ロードスター卒業組の新しいセグメント〜アルピーヌ・ヴィジョン

何しろそのサイズ感がいい。50年以上前のA110は全幅が軽自動車+αぐらいしかなく、それに比べればふた回りほど大きいが、現代の目で見れば程よく手の内に収まりそうで小さすぎることもない。

まったく情報がなくスペックもわからなかったが、デモ走行から帰ってくるのをパドックで待ち構えて移動する姿を間近で見ながら追っかけるという、芸能人に対する出待ちのような行動をしたところ、エキゾーストノートから判断するにどうやらエンジンは直列4気筒ターボ。排気量やブーストで出力はどうにでもなるだろうが、300PS前後だろう。

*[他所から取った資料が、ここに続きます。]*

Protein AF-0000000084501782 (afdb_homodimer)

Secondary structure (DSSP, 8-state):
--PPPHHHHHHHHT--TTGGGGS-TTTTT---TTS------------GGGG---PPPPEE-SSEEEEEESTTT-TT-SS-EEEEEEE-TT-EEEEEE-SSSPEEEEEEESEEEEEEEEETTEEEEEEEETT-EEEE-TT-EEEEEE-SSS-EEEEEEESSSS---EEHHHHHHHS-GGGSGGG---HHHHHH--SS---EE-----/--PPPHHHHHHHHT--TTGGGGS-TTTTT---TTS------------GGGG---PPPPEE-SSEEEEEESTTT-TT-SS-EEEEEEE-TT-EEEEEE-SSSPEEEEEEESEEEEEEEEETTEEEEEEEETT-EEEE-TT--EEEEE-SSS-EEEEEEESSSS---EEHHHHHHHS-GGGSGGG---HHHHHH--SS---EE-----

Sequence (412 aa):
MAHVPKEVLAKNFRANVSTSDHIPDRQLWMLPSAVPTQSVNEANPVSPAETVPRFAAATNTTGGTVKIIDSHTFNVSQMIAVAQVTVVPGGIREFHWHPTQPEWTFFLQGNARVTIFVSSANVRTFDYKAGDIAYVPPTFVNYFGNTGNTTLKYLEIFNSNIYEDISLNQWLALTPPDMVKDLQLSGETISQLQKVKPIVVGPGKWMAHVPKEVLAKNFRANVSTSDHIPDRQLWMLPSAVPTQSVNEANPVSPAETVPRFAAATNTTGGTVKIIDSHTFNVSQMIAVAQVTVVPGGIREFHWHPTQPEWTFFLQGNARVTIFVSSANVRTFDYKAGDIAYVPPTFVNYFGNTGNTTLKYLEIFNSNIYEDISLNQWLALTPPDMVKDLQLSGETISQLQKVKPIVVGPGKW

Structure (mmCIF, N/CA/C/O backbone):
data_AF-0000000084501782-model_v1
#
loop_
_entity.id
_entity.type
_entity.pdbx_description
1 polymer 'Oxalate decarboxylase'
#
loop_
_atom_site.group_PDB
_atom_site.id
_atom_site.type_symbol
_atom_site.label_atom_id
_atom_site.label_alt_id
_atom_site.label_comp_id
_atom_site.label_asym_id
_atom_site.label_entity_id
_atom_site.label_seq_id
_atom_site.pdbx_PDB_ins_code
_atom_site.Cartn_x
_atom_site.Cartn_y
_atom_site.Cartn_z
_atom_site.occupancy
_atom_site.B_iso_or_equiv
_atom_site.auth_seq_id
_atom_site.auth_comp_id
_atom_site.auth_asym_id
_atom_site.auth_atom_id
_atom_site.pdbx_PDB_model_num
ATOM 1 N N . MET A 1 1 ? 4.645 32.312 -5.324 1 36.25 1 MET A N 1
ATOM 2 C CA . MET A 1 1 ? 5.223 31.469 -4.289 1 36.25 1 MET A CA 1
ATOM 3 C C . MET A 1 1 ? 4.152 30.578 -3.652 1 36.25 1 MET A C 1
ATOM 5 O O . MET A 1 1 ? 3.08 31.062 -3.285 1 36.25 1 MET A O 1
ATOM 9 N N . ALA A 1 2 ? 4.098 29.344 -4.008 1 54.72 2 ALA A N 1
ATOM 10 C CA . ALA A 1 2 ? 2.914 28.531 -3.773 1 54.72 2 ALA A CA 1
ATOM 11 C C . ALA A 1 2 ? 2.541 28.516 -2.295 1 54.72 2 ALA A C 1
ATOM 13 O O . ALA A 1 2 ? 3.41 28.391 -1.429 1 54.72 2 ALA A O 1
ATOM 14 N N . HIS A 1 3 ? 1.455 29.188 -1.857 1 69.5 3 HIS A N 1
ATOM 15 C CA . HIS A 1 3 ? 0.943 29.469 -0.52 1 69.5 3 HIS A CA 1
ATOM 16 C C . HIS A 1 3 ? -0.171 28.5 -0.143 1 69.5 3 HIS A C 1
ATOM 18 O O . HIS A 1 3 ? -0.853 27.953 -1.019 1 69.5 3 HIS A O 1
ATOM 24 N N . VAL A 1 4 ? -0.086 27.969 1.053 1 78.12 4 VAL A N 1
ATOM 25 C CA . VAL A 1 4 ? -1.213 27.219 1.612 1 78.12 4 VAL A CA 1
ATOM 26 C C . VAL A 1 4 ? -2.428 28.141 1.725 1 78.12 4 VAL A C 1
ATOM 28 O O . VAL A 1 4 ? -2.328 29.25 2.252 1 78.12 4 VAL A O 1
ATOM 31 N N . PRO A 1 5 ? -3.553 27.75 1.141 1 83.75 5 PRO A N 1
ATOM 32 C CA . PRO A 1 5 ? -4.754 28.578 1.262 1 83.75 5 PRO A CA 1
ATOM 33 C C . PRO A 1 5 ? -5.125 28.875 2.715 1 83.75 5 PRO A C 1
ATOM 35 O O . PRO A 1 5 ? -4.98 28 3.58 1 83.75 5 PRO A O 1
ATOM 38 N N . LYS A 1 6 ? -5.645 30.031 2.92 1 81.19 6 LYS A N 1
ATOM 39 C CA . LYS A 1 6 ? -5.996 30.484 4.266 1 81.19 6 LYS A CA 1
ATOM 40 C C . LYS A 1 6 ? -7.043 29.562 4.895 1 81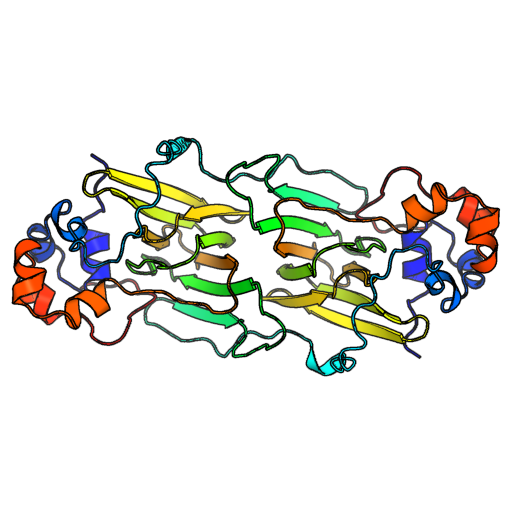.19 6 LYS A C 1
ATOM 42 O O . LYS A 1 6 ? -7.027 29.344 6.105 1 81.19 6 LYS A O 1
ATOM 47 N N . GLU A 1 7 ? -7.957 29.031 4.098 1 84.62 7 GLU A N 1
ATOM 48 C CA . GLU A 1 7 ? -9.016 28.156 4.605 1 84.62 7 GLU A CA 1
ATOM 49 C C . GLU A 1 7 ? -8.438 26.859 5.168 1 84.62 7 GLU A C 1
ATOM 51 O O . GLU A 1 7 ? -8.992 26.297 6.117 1 84.62 7 GLU A O 1
ATOM 56 N N . VAL A 1 8 ? -7.375 26.406 4.594 1 87.5 8 VAL A N 1
ATOM 57 C CA . VAL A 1 8 ? -6.723 25.188 5.066 1 87.5 8 VAL A CA 1
ATOM 58 C C . VAL A 1 8 ? -6.055 25.453 6.41 1 87.5 8 VAL A C 1
ATOM 60 O O . VAL A 1 8 ? -6.148 24.625 7.328 1 87.5 8 VAL A O 1
ATOM 63 N N . LEU A 1 9 ? -5.41 26.609 6.488 1 84.06 9 LEU A N 1
ATOM 64 C CA . LEU A 1 9 ? -4.781 26.984 7.754 1 84.06 9 LEU A CA 1
ATOM 65 C C . LEU A 1 9 ? -5.824 27.125 8.859 1 84.06 9 LEU A C 1
ATOM 67 O O . LEU A 1 9 ? -5.609 26.672 9.984 1 84.06 9 LEU A O 1
ATOM 71 N N . ALA A 1 10 ? -6.891 27.797 8.531 1 84.38 10 ALA A N 1
ATOM 72 C CA . ALA A 1 10 ? -7.973 27.969 9.5 1 84.38 10 ALA A CA 1
ATOM 73 C C . ALA A 1 10 ? -8.508 26.625 9.977 1 84.38 10 ALA A C 1
ATOM 75 O O . ALA A 1 10 ? -8.719 26.422 11.172 1 84.38 10 ALA A O 1
ATOM 76 N N . LYS A 1 11 ? -8.734 25.734 9.094 1 86.06 11 LYS A N 1
ATOM 77 C CA . LYS A 1 11 ? -9.219 24.406 9.422 1 86.06 11 LYS A CA 1
ATOM 78 C C . LYS A 1 11 ? -8.203 23.656 10.281 1 86.06 11 LYS A C 1
ATOM 80 O O . LYS A 1 11 ? -8.57 23.031 11.281 1 86.06 11 LYS A O 1
ATOM 85 N N . ASN A 1 12 ? -6.961 23.719 9.891 1 88.56 12 ASN A N 1
ATOM 86 C CA . ASN A 1 12 ? -5.906 23 10.594 1 88.56 12 ASN A CA 1
ATOM 87 C C . ASN A 1 12 ? -5.801 23.438 12.055 1 88.56 12 ASN A C 1
ATOM 89 O O . ASN A 1 12 ? -5.637 22.594 12.945 1 88.56 12 ASN A O 1
ATOM 93 N N . PHE A 1 13 ? -5.926 24.734 12.281 1 84.56 13 PHE A N 1
ATOM 94 C CA . PHE A 1 13 ? -5.695 25.266 13.617 1 84.56 13 PHE A CA 1
ATOM 95 C C . PHE A 1 13 ? -7.016 25.547 14.328 1 84.56 13 PHE A C 1
ATOM 97 O O . PHE A 1 13 ? -7.031 26.094 15.43 1 84.56 13 PHE A O 1
ATOM 104 N N . ARG A 1 14 ? -8.086 25.203 13.625 1 82.06 14 ARG A N 1
ATOM 105 C CA . ARG A 1 14 ? -9.422 25.422 14.156 1 82.06 14 ARG A CA 1
ATOM 106 C C . ARG A 1 14 ? -9.625 26.891 14.539 1 82.06 14 ARG A C 1
ATOM 108 O O . ARG A 1 14 ? -10.125 27.188 15.625 1 82.06 14 ARG A O 1
ATOM 115 N N . ALA A 1 15 ? -9.102 27.734 13.719 1 78.06 15 ALA A N 1
ATOM 116 C CA . ALA A 1 15 ? -9.172 29.172 13.953 1 78.06 15 ALA A CA 1
ATOM 117 C C . ALA A 1 15 ? -10 29.875 12.883 1 78.06 15 ALA A C 1
ATOM 119 O O . ALA A 1 15 ? -10.219 29.312 11.805 1 78.06 15 ALA A O 1
ATOM 120 N N . ASN A 1 16 ? -10.508 30.953 13.242 1 74.12 16 ASN A N 1
ATOM 121 C CA . ASN A 1 16 ? -11.273 31.734 12.273 1 74.12 16 ASN A CA 1
ATOM 122 C C . ASN A 1 16 ? -10.391 32.188 11.125 1 74.12 16 ASN A C 1
ATOM 124 O O . ASN A 1 16 ? -9.227 32.531 11.328 1 74.12 16 ASN A O 1
ATOM 128 N N . VAL A 1 17 ? -11.008 32.188 9.961 1 67.56 17 VAL A N 1
ATOM 129 C CA . VAL A 1 17 ? -10.281 32.562 8.742 1 67.56 17 VAL A CA 1
ATOM 130 C C . VAL A 1 17 ? -9.719 33.969 8.867 1 67.56 17 VAL A C 1
ATOM 132 O O . VAL A 1 17 ? -8.617 34.25 8.398 1 67.56 17 VAL A O 1
ATOM 135 N N . SER A 1 18 ? -10.43 34.781 9.422 1 65.75 18 SER A N 1
ATOM 136 C CA . SER A 1 18 ? -10 36.188 9.555 1 65.75 18 SER A CA 1
ATOM 137 C C . SER A 1 18 ? -8.742 36.281 10.406 1 65.75 18 SER A C 1
ATOM 139 O O . SER A 1 18 ? -7.891 37.156 10.156 1 65.75 18 SER A O 1
ATOM 141 N N . THR A 1 19 ? -8.648 35.562 11.383 1 58.88 19 THR A N 1
ATOM 142 C CA . THR A 1 19 ? -7.477 35.562 12.25 1 58.88 19 THR A CA 1
ATOM 143 C C . THR A 1 19 ? -6.281 34.938 11.562 1 58.88 19 THR A C 1
ATOM 145 O O . THR A 1 19 ? -5.133 35.188 11.938 1 58.88 19 THR A O 1
ATOM 148 N N . SER A 1 20 ? -6.578 34.125 10.594 1 58.28 20 SER A N 1
ATOM 149 C CA . SER A 1 20 ? -5.504 33.469 9.867 1 58.28 20 SER A CA 1
ATOM 150 C C . SER A 1 20 ? -4.715 34.438 9.016 1 58.28 20 SER A C 1
ATOM 152 O O . SER A 1 20 ? -3.633 34.125 8.523 1 58.28 20 SER A O 1
ATOM 154 N N . ASP A 1 21 ? -5.258 35.594 8.797 1 59.47 21 ASP A N 1
ATOM 155 C CA . ASP A 1 21 ? -4.52 36.656 8.102 1 59.47 21 ASP A CA 1
ATOM 156 C C . ASP A 1 21 ? -3.188 36.938 8.789 1 59.47 21 ASP A C 1
ATOM 158 O O . ASP A 1 21 ? -2.266 37.469 8.172 1 59.47 21 ASP A O 1
ATOM 162 N N . HIS A 1 22 ? -3.133 36.562 10.016 1 60.03 22 HIS A N 1
ATOM 163 C CA . HIS A 1 22 ? -1.904 36.844 10.75 1 60.03 22 HIS A CA 1
ATOM 164 C C . HIS A 1 22 ? -0.997 35.625 10.805 1 60.03 22 HIS A C 1
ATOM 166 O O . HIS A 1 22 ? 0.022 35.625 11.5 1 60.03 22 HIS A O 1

サイズ感はポルシェ・ケイマン程度なので車両重量は1300キロ台というところか? まさに今の自分が欲しているドンピシャなスポーツカーなのだ。

バブルの頃に免許をとった自分は、その頃デビューしたマツダ(ユーノス)・ロードスターからクルマの世界にどっぷりと浸かることになった。

40代はクルマ好きが多い最後の世代と言われるがロードスターにハマった同好の士は数え切れないほどいる。乗ってよし、眺めてよし、イジってよしと、多様な楽しみ方ができるロードスターは幅広いクルマ好きを育てることになったのだ。

今でもロードスターを愛し続けている人は少なくないが、その一方で年齢とともに趣向が少し変わってステージチェンジしたいと思う者もいる。かく言う自分もその一人だが、なかなか理想的なモデルに出会えないのが現状だ。

今のNDロードスターも良くできているとは思うが、もう少し余裕のある居住空間とパフォーマンスがあり、ドライビングからは速く走らせたときの歓びだけではなく、わかってる人達が造ったいいモノ感が欲しい。舌が肥えたオジサンになると、何かと注文が多くなるものなのである。
パフォーマンス的にはロータス・エリーゼ/エキシージあたりがしっくりくるが、プリミティブすぎて居住性もミニマムなので、週末をワインディングで過ごすお一人様仕様といったところ。

アルファ・ロメオ4Cはルックスにはときめいたけれど、乗ってみたら速さは十分なもののイメージしてたような情緒がまったくなくて心が冷えた。結局のところ、ポルシェ・ボクスター/ケイマンがロードスター卒業組の駆け込み寺的な存在なのだろう。

そこに颯爽と現れたアルピーヌには大きな期待を寄せている。アルピーヌとケータハムがコラボしたA110–50はあっという間に話がたち消えたが、今度は市販へ一歩近づいた。アルピーヌ・ヴィジョンをモンテカルロで披露し、カルロス・ゴーン氏が量産をコミットメントしたのだから実現の可能性は限りなく高い。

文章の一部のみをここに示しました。